Ticket #342 (closed defect: fixed)
Templates/memory views: Resolve parser ambiguities at a later stage
|Reported by:||dagss||Owned by:||robertwb|
Description (last modified by dagss) (diff)
Especially if we want to introduce templates, the scheme below should be used to resolve a syntax ambiguity. This holds whether  or () is selected:
- A[B] can (in type context) mean either a C array of size B, or a template with B as argument if  is chosen.
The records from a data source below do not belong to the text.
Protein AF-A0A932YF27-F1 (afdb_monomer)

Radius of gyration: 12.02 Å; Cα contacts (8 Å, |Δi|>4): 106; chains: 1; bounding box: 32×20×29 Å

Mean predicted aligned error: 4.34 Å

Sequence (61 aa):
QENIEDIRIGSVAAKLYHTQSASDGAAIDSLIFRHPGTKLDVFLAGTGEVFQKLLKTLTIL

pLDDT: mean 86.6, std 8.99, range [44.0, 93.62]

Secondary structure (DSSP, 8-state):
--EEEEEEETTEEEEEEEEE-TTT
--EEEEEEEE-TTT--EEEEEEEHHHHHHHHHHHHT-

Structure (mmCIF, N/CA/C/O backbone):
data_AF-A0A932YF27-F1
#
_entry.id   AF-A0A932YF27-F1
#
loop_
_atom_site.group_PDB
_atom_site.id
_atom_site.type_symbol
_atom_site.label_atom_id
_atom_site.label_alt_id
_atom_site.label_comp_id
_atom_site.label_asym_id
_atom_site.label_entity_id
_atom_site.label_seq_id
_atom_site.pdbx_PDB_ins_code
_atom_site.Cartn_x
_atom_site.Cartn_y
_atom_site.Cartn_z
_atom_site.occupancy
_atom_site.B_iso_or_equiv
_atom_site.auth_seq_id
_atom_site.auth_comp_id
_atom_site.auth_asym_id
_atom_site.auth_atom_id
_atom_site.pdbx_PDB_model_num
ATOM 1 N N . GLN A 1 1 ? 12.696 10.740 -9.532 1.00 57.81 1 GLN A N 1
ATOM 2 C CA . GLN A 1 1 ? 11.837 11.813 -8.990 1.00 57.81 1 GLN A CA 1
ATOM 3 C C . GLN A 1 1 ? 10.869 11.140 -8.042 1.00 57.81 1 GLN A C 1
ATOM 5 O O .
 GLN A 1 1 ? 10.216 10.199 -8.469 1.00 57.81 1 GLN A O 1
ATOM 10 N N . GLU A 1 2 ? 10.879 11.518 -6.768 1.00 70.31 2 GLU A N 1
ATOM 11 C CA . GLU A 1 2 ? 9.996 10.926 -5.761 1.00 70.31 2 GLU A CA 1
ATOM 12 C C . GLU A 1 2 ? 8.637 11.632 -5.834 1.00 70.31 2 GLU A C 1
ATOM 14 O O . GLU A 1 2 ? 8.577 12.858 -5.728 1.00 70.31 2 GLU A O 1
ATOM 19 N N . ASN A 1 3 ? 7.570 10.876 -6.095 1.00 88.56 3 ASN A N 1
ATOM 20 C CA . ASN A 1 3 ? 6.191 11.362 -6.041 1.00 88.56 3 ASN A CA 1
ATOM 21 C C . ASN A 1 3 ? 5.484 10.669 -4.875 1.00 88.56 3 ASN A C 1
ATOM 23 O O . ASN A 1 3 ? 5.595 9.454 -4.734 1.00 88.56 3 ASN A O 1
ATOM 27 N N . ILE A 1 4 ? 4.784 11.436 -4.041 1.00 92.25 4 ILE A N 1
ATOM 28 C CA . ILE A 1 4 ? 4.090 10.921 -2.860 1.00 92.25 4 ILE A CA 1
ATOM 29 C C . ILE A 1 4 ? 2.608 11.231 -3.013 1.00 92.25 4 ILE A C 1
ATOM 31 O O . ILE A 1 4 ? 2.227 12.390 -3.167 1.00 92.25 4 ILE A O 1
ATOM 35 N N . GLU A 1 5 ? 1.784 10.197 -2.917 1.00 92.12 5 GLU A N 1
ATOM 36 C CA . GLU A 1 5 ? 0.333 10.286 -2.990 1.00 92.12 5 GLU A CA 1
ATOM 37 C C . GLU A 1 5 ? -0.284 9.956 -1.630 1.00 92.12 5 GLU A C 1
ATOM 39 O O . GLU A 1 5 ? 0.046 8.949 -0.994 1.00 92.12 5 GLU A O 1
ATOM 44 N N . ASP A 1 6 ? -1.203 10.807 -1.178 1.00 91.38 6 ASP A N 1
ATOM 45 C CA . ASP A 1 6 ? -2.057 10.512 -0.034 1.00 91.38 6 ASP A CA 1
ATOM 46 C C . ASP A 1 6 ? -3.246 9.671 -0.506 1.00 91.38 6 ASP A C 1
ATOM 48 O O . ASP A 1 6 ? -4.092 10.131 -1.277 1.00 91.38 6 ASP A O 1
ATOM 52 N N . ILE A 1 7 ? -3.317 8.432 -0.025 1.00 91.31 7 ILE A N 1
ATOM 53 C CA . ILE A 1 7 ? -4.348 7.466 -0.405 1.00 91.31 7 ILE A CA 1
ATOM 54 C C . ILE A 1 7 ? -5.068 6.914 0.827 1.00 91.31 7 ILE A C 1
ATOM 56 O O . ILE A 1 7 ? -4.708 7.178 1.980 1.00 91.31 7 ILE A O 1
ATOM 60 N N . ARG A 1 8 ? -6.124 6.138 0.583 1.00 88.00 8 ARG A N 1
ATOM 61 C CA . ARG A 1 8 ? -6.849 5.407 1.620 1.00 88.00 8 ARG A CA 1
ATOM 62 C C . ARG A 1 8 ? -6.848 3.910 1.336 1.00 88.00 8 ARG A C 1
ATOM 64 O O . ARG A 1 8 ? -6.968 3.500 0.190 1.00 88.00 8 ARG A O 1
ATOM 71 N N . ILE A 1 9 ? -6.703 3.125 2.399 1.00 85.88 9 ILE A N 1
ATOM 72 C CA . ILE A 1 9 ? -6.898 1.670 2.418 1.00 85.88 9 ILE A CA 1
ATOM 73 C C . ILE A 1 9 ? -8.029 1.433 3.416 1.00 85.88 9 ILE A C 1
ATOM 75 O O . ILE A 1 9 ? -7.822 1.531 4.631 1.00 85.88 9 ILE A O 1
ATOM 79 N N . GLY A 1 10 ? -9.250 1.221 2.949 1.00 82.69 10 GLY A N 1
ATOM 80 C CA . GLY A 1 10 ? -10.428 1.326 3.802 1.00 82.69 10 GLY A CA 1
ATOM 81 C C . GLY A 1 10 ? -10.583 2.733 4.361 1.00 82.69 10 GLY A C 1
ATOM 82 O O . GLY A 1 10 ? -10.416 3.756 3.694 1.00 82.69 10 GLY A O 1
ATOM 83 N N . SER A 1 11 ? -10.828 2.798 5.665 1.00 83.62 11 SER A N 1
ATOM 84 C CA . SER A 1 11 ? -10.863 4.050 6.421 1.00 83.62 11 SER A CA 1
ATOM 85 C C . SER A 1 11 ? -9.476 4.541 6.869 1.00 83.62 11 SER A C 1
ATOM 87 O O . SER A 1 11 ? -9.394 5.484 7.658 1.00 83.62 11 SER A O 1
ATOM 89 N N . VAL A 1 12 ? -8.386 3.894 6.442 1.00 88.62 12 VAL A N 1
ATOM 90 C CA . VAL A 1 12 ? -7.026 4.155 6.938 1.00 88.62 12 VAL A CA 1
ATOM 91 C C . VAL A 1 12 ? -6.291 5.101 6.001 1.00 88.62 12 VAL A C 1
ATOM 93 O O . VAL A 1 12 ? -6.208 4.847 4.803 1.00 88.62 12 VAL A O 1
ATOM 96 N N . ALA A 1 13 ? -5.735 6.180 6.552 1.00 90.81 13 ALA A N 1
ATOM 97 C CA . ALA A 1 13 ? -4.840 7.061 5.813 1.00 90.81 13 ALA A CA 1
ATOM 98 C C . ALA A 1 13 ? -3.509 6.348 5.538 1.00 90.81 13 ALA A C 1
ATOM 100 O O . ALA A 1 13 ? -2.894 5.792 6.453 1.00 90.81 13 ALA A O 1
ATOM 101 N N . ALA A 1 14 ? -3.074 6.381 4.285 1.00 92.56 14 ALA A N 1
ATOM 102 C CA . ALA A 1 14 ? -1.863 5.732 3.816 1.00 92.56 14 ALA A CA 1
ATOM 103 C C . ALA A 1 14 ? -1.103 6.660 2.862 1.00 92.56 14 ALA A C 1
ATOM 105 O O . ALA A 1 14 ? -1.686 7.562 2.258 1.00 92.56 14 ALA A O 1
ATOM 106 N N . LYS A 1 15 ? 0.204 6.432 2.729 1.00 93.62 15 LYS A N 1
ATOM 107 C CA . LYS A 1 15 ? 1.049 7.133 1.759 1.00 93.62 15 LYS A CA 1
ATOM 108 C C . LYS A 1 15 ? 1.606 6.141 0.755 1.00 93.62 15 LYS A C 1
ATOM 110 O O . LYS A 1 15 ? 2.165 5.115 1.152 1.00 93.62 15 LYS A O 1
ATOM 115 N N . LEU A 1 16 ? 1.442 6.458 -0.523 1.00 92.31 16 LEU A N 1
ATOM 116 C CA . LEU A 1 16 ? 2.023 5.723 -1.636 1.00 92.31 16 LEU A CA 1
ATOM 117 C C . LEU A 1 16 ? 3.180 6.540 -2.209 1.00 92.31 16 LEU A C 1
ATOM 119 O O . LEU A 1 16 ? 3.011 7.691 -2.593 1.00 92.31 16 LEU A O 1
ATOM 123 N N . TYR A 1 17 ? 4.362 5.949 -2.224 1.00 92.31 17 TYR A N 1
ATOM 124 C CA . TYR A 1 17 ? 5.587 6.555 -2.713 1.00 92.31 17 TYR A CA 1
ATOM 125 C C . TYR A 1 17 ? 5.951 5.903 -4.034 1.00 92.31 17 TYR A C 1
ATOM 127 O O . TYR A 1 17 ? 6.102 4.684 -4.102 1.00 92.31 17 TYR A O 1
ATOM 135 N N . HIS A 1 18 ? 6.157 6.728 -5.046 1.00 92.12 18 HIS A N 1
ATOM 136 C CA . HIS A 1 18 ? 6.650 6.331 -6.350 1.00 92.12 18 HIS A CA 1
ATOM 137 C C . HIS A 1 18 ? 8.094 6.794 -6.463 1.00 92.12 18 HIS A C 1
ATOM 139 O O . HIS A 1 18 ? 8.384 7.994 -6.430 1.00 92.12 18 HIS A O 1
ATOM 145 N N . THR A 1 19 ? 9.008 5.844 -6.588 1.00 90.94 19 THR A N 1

- A(B) can (in type context) mean either an unnamed C function returning type A and taking an argument of type B (yes, really!), or a template with B as argument if () is chosen.
Both of these are only a problem where the declarator name can be dropped though, i.e. inside sizeof or for cdef extern function arguments.
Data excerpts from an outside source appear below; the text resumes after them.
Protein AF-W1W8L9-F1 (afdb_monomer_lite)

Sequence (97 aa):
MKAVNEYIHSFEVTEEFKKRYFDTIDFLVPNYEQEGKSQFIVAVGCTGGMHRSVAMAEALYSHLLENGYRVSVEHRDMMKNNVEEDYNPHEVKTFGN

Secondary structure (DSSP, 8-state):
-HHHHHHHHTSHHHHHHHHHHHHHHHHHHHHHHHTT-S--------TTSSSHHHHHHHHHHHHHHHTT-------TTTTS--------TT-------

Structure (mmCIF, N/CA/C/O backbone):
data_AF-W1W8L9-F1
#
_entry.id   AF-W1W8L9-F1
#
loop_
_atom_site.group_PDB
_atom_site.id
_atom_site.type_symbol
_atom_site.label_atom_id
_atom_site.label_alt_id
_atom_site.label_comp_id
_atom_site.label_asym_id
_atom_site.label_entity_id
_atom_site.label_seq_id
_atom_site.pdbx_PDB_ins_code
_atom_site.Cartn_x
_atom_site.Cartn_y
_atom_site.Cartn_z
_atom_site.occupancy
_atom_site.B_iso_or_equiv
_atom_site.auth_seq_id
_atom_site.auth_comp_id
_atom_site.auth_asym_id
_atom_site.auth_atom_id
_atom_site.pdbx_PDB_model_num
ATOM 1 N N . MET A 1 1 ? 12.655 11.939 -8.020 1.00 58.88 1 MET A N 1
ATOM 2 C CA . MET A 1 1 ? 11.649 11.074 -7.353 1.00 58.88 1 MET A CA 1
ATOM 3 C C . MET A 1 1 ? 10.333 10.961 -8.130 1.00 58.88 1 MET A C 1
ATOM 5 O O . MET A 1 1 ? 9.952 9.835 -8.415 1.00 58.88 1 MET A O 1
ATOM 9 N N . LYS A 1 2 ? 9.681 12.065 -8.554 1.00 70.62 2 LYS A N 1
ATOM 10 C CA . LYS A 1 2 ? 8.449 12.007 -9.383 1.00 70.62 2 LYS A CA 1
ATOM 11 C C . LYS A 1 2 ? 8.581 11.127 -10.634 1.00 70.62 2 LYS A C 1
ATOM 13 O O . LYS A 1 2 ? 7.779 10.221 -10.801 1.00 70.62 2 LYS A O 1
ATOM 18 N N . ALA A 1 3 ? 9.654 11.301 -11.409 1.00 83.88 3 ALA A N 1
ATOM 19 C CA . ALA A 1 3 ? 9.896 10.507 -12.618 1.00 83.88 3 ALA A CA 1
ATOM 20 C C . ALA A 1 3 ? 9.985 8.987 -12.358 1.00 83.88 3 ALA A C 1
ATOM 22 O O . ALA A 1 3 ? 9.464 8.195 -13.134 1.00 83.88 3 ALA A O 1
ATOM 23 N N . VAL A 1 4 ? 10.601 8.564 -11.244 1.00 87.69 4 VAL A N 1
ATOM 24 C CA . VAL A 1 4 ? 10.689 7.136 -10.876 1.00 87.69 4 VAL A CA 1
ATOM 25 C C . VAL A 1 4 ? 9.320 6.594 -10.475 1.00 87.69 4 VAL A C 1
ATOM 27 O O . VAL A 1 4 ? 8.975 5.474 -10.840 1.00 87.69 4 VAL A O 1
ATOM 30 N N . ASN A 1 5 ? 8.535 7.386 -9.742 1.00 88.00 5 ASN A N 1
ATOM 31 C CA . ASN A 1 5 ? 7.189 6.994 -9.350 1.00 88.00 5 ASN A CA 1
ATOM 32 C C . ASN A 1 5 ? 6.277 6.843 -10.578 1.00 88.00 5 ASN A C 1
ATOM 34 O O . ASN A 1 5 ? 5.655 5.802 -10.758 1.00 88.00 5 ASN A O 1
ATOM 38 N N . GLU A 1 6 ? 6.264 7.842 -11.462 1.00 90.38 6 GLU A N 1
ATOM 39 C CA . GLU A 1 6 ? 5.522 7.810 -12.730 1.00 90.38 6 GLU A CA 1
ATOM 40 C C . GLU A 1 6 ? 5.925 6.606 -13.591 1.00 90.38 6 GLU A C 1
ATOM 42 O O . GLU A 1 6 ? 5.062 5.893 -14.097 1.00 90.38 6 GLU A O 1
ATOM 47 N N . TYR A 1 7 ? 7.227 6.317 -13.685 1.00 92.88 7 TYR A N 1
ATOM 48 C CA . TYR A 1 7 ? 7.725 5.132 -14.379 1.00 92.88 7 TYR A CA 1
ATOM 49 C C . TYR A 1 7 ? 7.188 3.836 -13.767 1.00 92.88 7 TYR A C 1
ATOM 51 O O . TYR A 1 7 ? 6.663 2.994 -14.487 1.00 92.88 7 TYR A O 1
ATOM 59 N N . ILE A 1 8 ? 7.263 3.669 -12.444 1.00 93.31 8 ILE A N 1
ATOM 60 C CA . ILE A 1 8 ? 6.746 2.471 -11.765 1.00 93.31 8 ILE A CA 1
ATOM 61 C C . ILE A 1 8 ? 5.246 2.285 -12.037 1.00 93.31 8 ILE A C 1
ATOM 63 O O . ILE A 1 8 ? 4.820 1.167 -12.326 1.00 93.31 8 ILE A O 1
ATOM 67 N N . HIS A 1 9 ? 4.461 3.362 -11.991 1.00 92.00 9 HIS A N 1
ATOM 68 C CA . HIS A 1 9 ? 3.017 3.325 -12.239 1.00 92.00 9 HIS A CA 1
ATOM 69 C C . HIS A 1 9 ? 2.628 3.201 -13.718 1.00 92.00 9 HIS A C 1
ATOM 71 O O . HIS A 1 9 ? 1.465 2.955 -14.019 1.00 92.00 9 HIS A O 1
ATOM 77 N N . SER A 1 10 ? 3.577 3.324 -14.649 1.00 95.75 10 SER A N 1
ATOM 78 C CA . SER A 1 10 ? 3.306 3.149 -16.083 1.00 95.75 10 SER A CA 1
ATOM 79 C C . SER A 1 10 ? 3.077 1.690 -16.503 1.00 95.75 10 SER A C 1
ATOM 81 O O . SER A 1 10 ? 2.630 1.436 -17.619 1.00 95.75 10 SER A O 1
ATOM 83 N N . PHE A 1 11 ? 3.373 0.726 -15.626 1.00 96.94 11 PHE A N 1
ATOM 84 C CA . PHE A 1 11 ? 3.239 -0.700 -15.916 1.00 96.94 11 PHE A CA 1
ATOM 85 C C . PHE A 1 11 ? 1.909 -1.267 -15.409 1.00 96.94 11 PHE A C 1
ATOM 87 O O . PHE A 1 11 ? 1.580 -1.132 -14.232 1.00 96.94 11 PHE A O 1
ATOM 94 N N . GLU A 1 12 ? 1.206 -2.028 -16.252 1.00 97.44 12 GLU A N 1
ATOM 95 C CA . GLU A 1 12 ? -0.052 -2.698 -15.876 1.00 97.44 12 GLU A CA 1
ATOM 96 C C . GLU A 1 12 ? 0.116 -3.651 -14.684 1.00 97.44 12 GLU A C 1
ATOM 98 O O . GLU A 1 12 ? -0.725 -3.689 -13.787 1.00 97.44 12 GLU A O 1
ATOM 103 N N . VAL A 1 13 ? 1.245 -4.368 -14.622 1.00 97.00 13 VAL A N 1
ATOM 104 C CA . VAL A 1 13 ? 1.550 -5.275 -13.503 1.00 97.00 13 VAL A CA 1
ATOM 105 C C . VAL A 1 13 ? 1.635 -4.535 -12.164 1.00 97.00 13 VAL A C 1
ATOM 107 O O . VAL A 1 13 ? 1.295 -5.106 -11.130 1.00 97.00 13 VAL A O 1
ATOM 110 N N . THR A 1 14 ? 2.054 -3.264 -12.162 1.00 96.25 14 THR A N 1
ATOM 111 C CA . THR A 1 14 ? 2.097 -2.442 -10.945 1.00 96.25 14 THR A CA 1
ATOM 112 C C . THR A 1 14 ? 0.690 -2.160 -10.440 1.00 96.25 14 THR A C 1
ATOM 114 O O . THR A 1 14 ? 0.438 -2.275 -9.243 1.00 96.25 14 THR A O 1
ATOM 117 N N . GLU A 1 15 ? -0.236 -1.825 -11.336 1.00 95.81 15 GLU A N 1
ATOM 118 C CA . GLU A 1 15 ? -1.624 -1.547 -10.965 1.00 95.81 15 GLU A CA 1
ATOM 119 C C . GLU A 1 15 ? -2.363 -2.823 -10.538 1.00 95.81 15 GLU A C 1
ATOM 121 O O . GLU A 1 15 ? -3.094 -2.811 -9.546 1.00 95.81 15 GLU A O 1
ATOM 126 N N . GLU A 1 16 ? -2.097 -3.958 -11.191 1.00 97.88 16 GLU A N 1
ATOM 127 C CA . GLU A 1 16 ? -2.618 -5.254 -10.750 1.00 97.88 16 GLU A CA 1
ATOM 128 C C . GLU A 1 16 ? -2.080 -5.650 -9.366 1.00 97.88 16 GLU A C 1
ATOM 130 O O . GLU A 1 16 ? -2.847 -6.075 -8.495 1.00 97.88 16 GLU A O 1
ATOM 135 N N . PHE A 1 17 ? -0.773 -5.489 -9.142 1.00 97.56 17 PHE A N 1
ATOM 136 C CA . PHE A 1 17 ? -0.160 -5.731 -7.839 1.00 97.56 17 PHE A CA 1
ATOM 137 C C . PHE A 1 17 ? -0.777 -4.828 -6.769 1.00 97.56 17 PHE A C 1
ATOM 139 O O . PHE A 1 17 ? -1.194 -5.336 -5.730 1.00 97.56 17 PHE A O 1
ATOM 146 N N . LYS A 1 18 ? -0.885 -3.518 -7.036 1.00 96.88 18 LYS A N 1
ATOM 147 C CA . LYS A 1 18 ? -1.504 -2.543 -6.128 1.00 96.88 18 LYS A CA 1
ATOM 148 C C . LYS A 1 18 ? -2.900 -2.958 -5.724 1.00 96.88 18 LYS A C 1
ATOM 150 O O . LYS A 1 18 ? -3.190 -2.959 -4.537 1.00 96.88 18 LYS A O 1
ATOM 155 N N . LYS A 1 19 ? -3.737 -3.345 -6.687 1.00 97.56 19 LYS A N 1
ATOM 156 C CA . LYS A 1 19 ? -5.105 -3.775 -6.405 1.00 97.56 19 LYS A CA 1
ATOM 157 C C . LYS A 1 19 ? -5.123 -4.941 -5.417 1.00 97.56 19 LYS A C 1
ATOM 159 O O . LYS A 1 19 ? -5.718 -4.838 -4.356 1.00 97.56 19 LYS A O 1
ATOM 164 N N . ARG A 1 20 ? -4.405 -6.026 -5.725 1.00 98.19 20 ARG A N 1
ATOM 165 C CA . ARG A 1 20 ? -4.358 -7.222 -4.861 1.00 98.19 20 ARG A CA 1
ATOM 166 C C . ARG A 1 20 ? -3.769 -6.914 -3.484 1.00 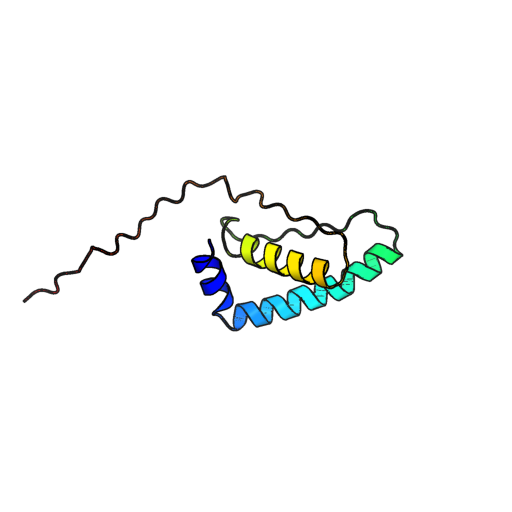98.19 20 ARG A C 1
ATOM 168 O O . ARG A 1 20 ? -4.208 -7.463 -2.474 1.00 98.19 20 ARG A O 1
ATOM 175 N N . TYR A 1 21 ? -2.753 -6.059 -3.457 1.00 97.75 21 TYR A N 1
ATOM 176 C CA . TYR A 1 21 ? -2.111 -5.605 -2.237 1.00 97.75 21 TYR A CA 1
ATOM 177 C C . TYR A 1 21 ? -3.084 -4.810 -1.361 1.00 97.75 21 TYR A C 1
ATOM 179 O O . TYR A 1 21 ? -3.244 -5.150 -0.192 1.00 97.75 21 TYR A O 1
ATOM 187 N N . PHE A 1 22 ? -3.781 -3.821 -1.922 1.00 97.81 22 PHE A N 1
ATOM 188 C CA . PHE A 1 22 ? -4.745 -2.996 -1.192 1.00 97.81 22 PHE A CA 1
ATOM 189 C C . PHE A 1 22 ? -5.946 -3.816 -0.737 1.00 97.81 22 PHE A C 1
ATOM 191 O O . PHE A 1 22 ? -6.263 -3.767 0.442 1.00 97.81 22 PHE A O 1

Extract from conversation from Dag to Kurt:
SomeName?[OtherName?] is actually *not* ambiguous, it's just that it is ambiguous in the parser! Later on, SomeName? can be resolved, and it will be known whether SomeName? is a Cython type (=>buffer) or a struct/typedef/C type (=> C array without name).
a) Forget about deciding this at parse time. Instead parse to a much rawer "BracketTypeNode?" (containing base_type and axes), and leave the decision until Cython's declaration analysis phase (where the base_type can be analysed before axes, so base_type will tell what needs to be done with axes).
b) However, this requires that the axes are also parsed without making too many assumptions -- which is potentially hard. Basically this calls for an additional method (in addition) to p_expr and p_c_declarator, which basically parses something which can be "either an expression or declarator". I.e. p_expr_or_c_declarator (with only the empty=True case for p_c_declarator).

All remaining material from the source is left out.